Berlins Mitte ist größer geworden und Wedding gehört seit neuestem zu diesem äußerst erlauchten Kreis. Das neuerwachte Interesse an diesem Bezirk gilt vor allem seiner Hauptstadtfähigkeit. Oder genauer gesagt, seiner fehlenden. Wer und was auch immer das definieren mag.

Dagegen hat StattReisen, der älteste Berliner Anbieter für Stadtrundgänge, schon immer den Wedding mit in seine Führungen aufgenommen. Alte Liebe könnte man es nennen, denn die Geschichte von StattReisen - dieses Jahr feiert man 15jährigen Geburtstag - ist eng mit dem Bezirk Wedding verbunden.

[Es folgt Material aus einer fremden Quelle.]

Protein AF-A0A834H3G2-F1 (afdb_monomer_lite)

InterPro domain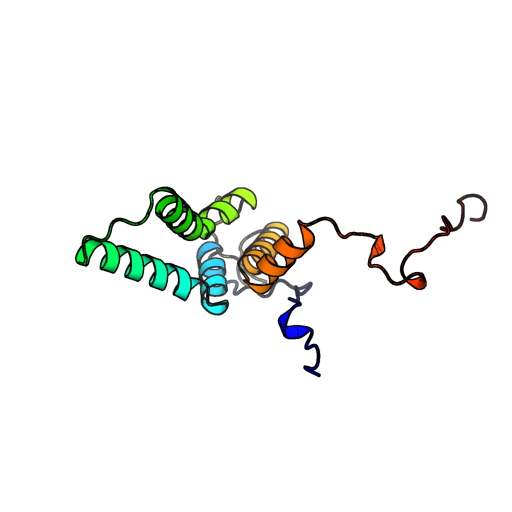s:
  IPR027417 P-loop containing nucleoside triphosphate hydrolase [G3DSA:3.40.50.300] (2-127)

Organism: Rhododendron simsii (NCBI:txid118357)

Structure (mmCIF, N/CA/C/O backbone):
data_AF-A0A834H3G2-F1
#
_entry.id   AF-A0A834H3G2-F1
#
loop_
_atom_site.group_PDB
_atom_site.id
_atom_site.type_symbol
_atom_site.label_atom_id
_atom_site.label_alt_id
_atom_site.label_comp_id
_atom_site.label_asym_id
_atom_site.label_entity_id
_atom_site.label_seq_id
_atom_site.pdbx_PDB_ins_code
_atom_site.Cartn_x
_atom_site.Cartn_y
_atom_site.Cartn_z
_atom_site.occupancy
_atom_site.B_iso_or_equiv
_atom_site.auth_seq_id
_atom_site.auth_comp_id
_atom_site.auth_asym_id
_atom_site.auth_atom_id
_atom_site.pdbx_PDB_model_num
ATOM 1 N N . MET A 1 1 ? 9.954 29.047 16.763 1.00 40.72 1 MET A N 1
ATOM 2 C CA . MET A 1 1 ? 9.440 28.717 15.413 1.00 40.72 1 MET A CA 1
ATOM 3 C C . MET A 1 1 ? 9.835 27.285 15.080 1.00 40.72 1 MET A C 1
ATOM 5 O O . MET A 1 1 ? 11.023 27.005 15.000 1.00 40.72 1 MET A O 1
ATOM 9 N N . ASN A 1 2 ? 8.873 26.367 14.946 1.00 59.91 2 ASN A N 1
ATOM 10 C CA . ASN A 1 2 ? 9.159 24.988 14.537 1.00 59.91 2 ASN A CA 1
ATOM 11 C C . ASN A 1 2 ? 9.460 24.967 13.033 1.00 59.91 2 ASN A C 1
ATOM 13 O O . ASN A 1 2 ? 8.599 25.315 12.229 1.00 59.91 2 ASN A O 1
ATOM 17 N N . LYS A 1 3 ? 10.690 24.597 12.661 1.00 63.78 3 LYS A N 1
ATOM 18 C CA . LYS A 1 3 ? 11.140 24.509 11.266 1.00 63.78 3 LYS A CA 1
ATOM 19 C C . LYS A 1 3 ? 10.251 23.513 10.511 1.00 63.78 3 LYS A C 1
ATOM 21 O O . LYS A 1 3 ? 10.100 22.373 10.947 1.00 63.78 3 LYS A O 1
ATOM 26 N N . PHE A 1 4 ? 9.645 23.945 9.406 1.00 74.81 4 PHE A N 1
ATOM 27 C CA . PHE A 1 4 ? 8.894 23.054 8.523 1.00 74.81 4 PHE A CA 1
ATOM 28 C C . PHE A 1 4 ? 9.860 22.024 7.924 1.00 74.81 4 PHE A C 1
ATOM 30 O O . PHE A 1 4 ? 10.874 22.393 7.335 1.00 74.81 4 PHE A O 1
ATOM 37 N N . ILE A 1 5 ? 9.564 20.738 8.120 1.00 72.25 5 ILE A N 1
ATOM 38 C CA . ILE A 1 5 ? 10.352 19.614 7.601 1.00 72.25 5 ILE A CA 1
ATOM 39 C C . ILE A 1 5 ? 9.481 18.931 6.540 1.00 72.25 5 ILE A C 1
ATOM 41 O O . ILE A 1 5 ? 8.563 18.199 6.924 1.00 72.25 5 ILE A O 1
ATOM 45 N N . PRO A 1 6 ? 9.729 19.167 5.237 1.00 70.88 6 PRO A N 1
ATOM 46 C CA . PRO A 1 6 ? 8.914 18.626 4.148 1.00 70.88 6 PRO A CA 1
ATOM 47 C C . PRO A 1 6 ? 8.718 17.111 4.239 1.00 70.88 6 PRO A C 1
ATOM 49 O O . PRO A 1 6 ? 7.620 16.615 4.033 1.00 70.88 6 PRO A O 1
ATOM 52 N N . GLN A 1 7 ? 9.736 16.372 4.680 1.00 68.44 7 GLN A N 1
ATOM 53 C CA . GLN A 1 7 ? 9.713 14.912 4.817 1.00 68.44 7 GLN A CA 1
ATOM 54 C C . GLN A 1 7 ? 8.631 14.397 5.785 1.00 68.44 7 GLN A C 1
ATOM 56 O O . GLN A 1 7 ? 8.282 13.222 5.743 1.00 68.44 7 GLN A O 1
ATOM 61 N N . ARG A 1 8 ? 8.087 15.253 6.664 1.00 65.81 8 ARG A N 1
ATOM 62 C CA . ARG A 1 8 ? 6.978 14.900 7.569 1.00 65.81 8 ARG A CA 1
ATOM 63 C C . ARG A 1 8 ? 5.595 15.078 6.935 1.00 65.81 8 ARG A C 1
ATOM 65 O O . ARG A 1 8 ? 4.606 14.637 7.516 1.00 65.81 8 ARG A O 1
ATOM 72 N N . THR A 1 9 ? 5.509 15.752 5.791 1.00 66.62 9 THR A N 1
ATOM 73 C CA . THR A 1 9 ? 4.249 16.122 5.125 1.00 66.62 9 THR A CA 1
ATOM 74 C C . THR A 1 9 ? 4.201 15.753 3.643 1.00 66.62 9 THR A C 1
ATOM 76 O O . THR A 1 9 ? 3.120 15.766 3.063 1.00 66.62 9 THR A O 1
ATOM 79 N N . SER A 1 10 ? 5.331 15.386 3.043 1.00 70.06 10 SER A N 1
ATOM 80 C CA . SER A 1 10 ? 5.446 14.887 1.675 1.00 70.06 10 SER A CA 1
ATOM 81 C C . SER A 1 10 ? 5.779 13.403 1.671 1.00 70.06 10 SER A C 1
ATOM 83 O O . SER A 1 10 ? 6.529 12.933 2.526 1.00 70.06 10 SER A O 1
ATOM 85 N N . ALA A 1 11 ? 5.309 12.688 0.660 1.00 73.31 11 ALA A N 1
ATOM 86 C CA . ALA A 1 11 ? 5.766 11.342 0.367 1.00 73.31 11 ALA A CA 1
ATOM 87 C C . ALA A 1 11 ? 6.231 11.290 -1.096 1.00 73.31 11 ALA A C 1
ATOM 89 O O . ALA A 1 11 ? 5.638 11.930 -1.963 1.00 73.31 11 ALA A O 1
ATOM 90 N N . TYR A 1 12 ? 7.339 10.591 -1.338 1.00 79.25 12 TYR A N 1
ATOM 91 C CA . TYR A 1 12 ? 7.993 10.507 -2.642 1.00 79.25 12 TYR A CA 1
ATOM 92 C C . TYR A 1 12 ? 7.641 9.180 -3.311 1.00 79.25 12 TYR A C 1
ATOM 94 O O . TYR A 1 12 ? 7.733 8.128 -2.679 1.00 79.25 12 TYR A O 1
ATOM 102 N N . ILE A 1 13 ? 7.249 9.241 -4.581 1.00 81.00 13 ILE A N 1
ATOM 103 C CA . ILE A 1 13 ? 7.043 8.069 -5.431 1.00 81.00 13 ILE A CA 1
ATOM 104 C C . ILE A 1 13 ? 8.129 8.121 -6.503 1.00 81.00 13 ILE A C 1
ATOM 106 O O . ILE A 1 13 ? 8.186 9.071 -7.282 1.00 81.00 13 ILE A O 1
ATOM 110 N N . SER A 1 14 ? 9.013 7.125 -6.502 1.00 82.31 14 SER A N 1
ATOM 111 C CA . SER A 1 14 ? 10.052 6.988 -7.523 1.00 82.31 14 SER A CA 1
ATOM 112 C C . SER A 1 14 ? 9.428 6.629 -8.872 1.00 82.31 14 SER A C 1
ATOM 114 O O . SER A 1 14 ? 8.414 5.939 -8.927 1.00 82.31 14 SER A O 1
ATOM 116 N N . GLN A 1 15 ? 10.075 7.044 -9.962 1.00 79.56 15 GLN A N 1
ATOM 117 C CA . GLN A 1 15 ? 9.748 6.574 -11.312 1.00 79.56 15 GLN A CA 1
ATOM 118 C C . GLN A 1 15 ? 10.022 5.069 -11.482 1.00 79.56 15 GLN A C 1
ATOM 120 O O . GLN A 1 15 ? 9.419 4.421 -12.332 1.00 79.56 15 GLN A O 1
ATOM 125 N N . HIS A 1 16 ? 10.930 4.524 -10.672 1.00 80.75 16 HIS A N 1
ATOM 126 C CA . HIS A 1 16 ? 11.269 3.108 -10.668 1.00 80.75 16 HIS A CA 1
ATOM 127 C C . HIS A 1 16 ? 10.471 2.402 -9.570 1.00 80.75 16 HIS A C 1
ATOM 129 O O . HIS A 1 16 ? 10.569 2.769 -8.394 1.00 80.75 16 HIS A O 1
ATOM 135 N N . ASP A 1 17 ? 9.705 1.385 -9.957 1.00 78.56 17 ASP A N 1
ATOM 136 C CA . ASP A 1 17 ? 8.969 0.528 -9.032 1.00 78.56 17 ASP A CA 1
ATOM 137 C C . ASP A 1 17 ? 9.948 -0.397 -8.284 1.00 78.56 17 ASP A C 1
ATOM 139 O O . ASP A 1 17 ? 10.430 -1.390 -8.825 1.00 78.56 17 ASP A O 1
ATOM 143 N N . LEU A 1 18 ? 10.251 -0.063 -7.027 1.00 81.31 18 LEU A N 1
ATOM 144 C CA . LEU A 1 18 ? 11.149 -0.826 -6.150 1.00 81.31 18 LEU A CA 1
ATOM 145 C C . LEU A 1 18 ? 10.374 -1.903 -5.375 1.00 81.31 18 LEU A C 1
ATOM 147 O O . LEU A 1 18 ? 10.198 -1.804 -4.159 1.00 81.31 18 LEU A O 1
ATOM 151 N N . HIS A 1 19 ? 9.881 -2.919 -6.080 1.00 88.31 19 HIS A N 1
ATOM 152 C CA . HIS A 1 19 ? 9.236 -4.080 -5.457 1.00 88.31 19 HIS A CA 1
ATOM 153 C C . HIS A 1 19 ? 10.187 -5.273 -5.410 1.00 88.31 19 HIS A C 1
ATOM 155 O O . HIS A 1 19 ? 10.988 -5.471 -6.318 1.00 88.31 19 HIS A O 1
ATOM 161 N N . ILE A 1 20 ? 10.064 -6.097 -4.369 1.00 91.12 20 ILE A N 1
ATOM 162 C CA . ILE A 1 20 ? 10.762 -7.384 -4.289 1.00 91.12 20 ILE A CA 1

Gleich vor Ort hat StattReisen sein Büro in der Malplaquetstraße am Leopoldplatz und organisiert von dort aus jährlich ca. 1500 Stadtführungen zur Berliner Sozial- und Kulturgeschichte, zum Alltag in der Metropole und zu Fragen der künftigen Stadtentwicklung. Nicht von ungefähr wurde das Prinzip der historischen und politischen Bildung "auf der Straße" im Wedding aus der Taufe gehoben.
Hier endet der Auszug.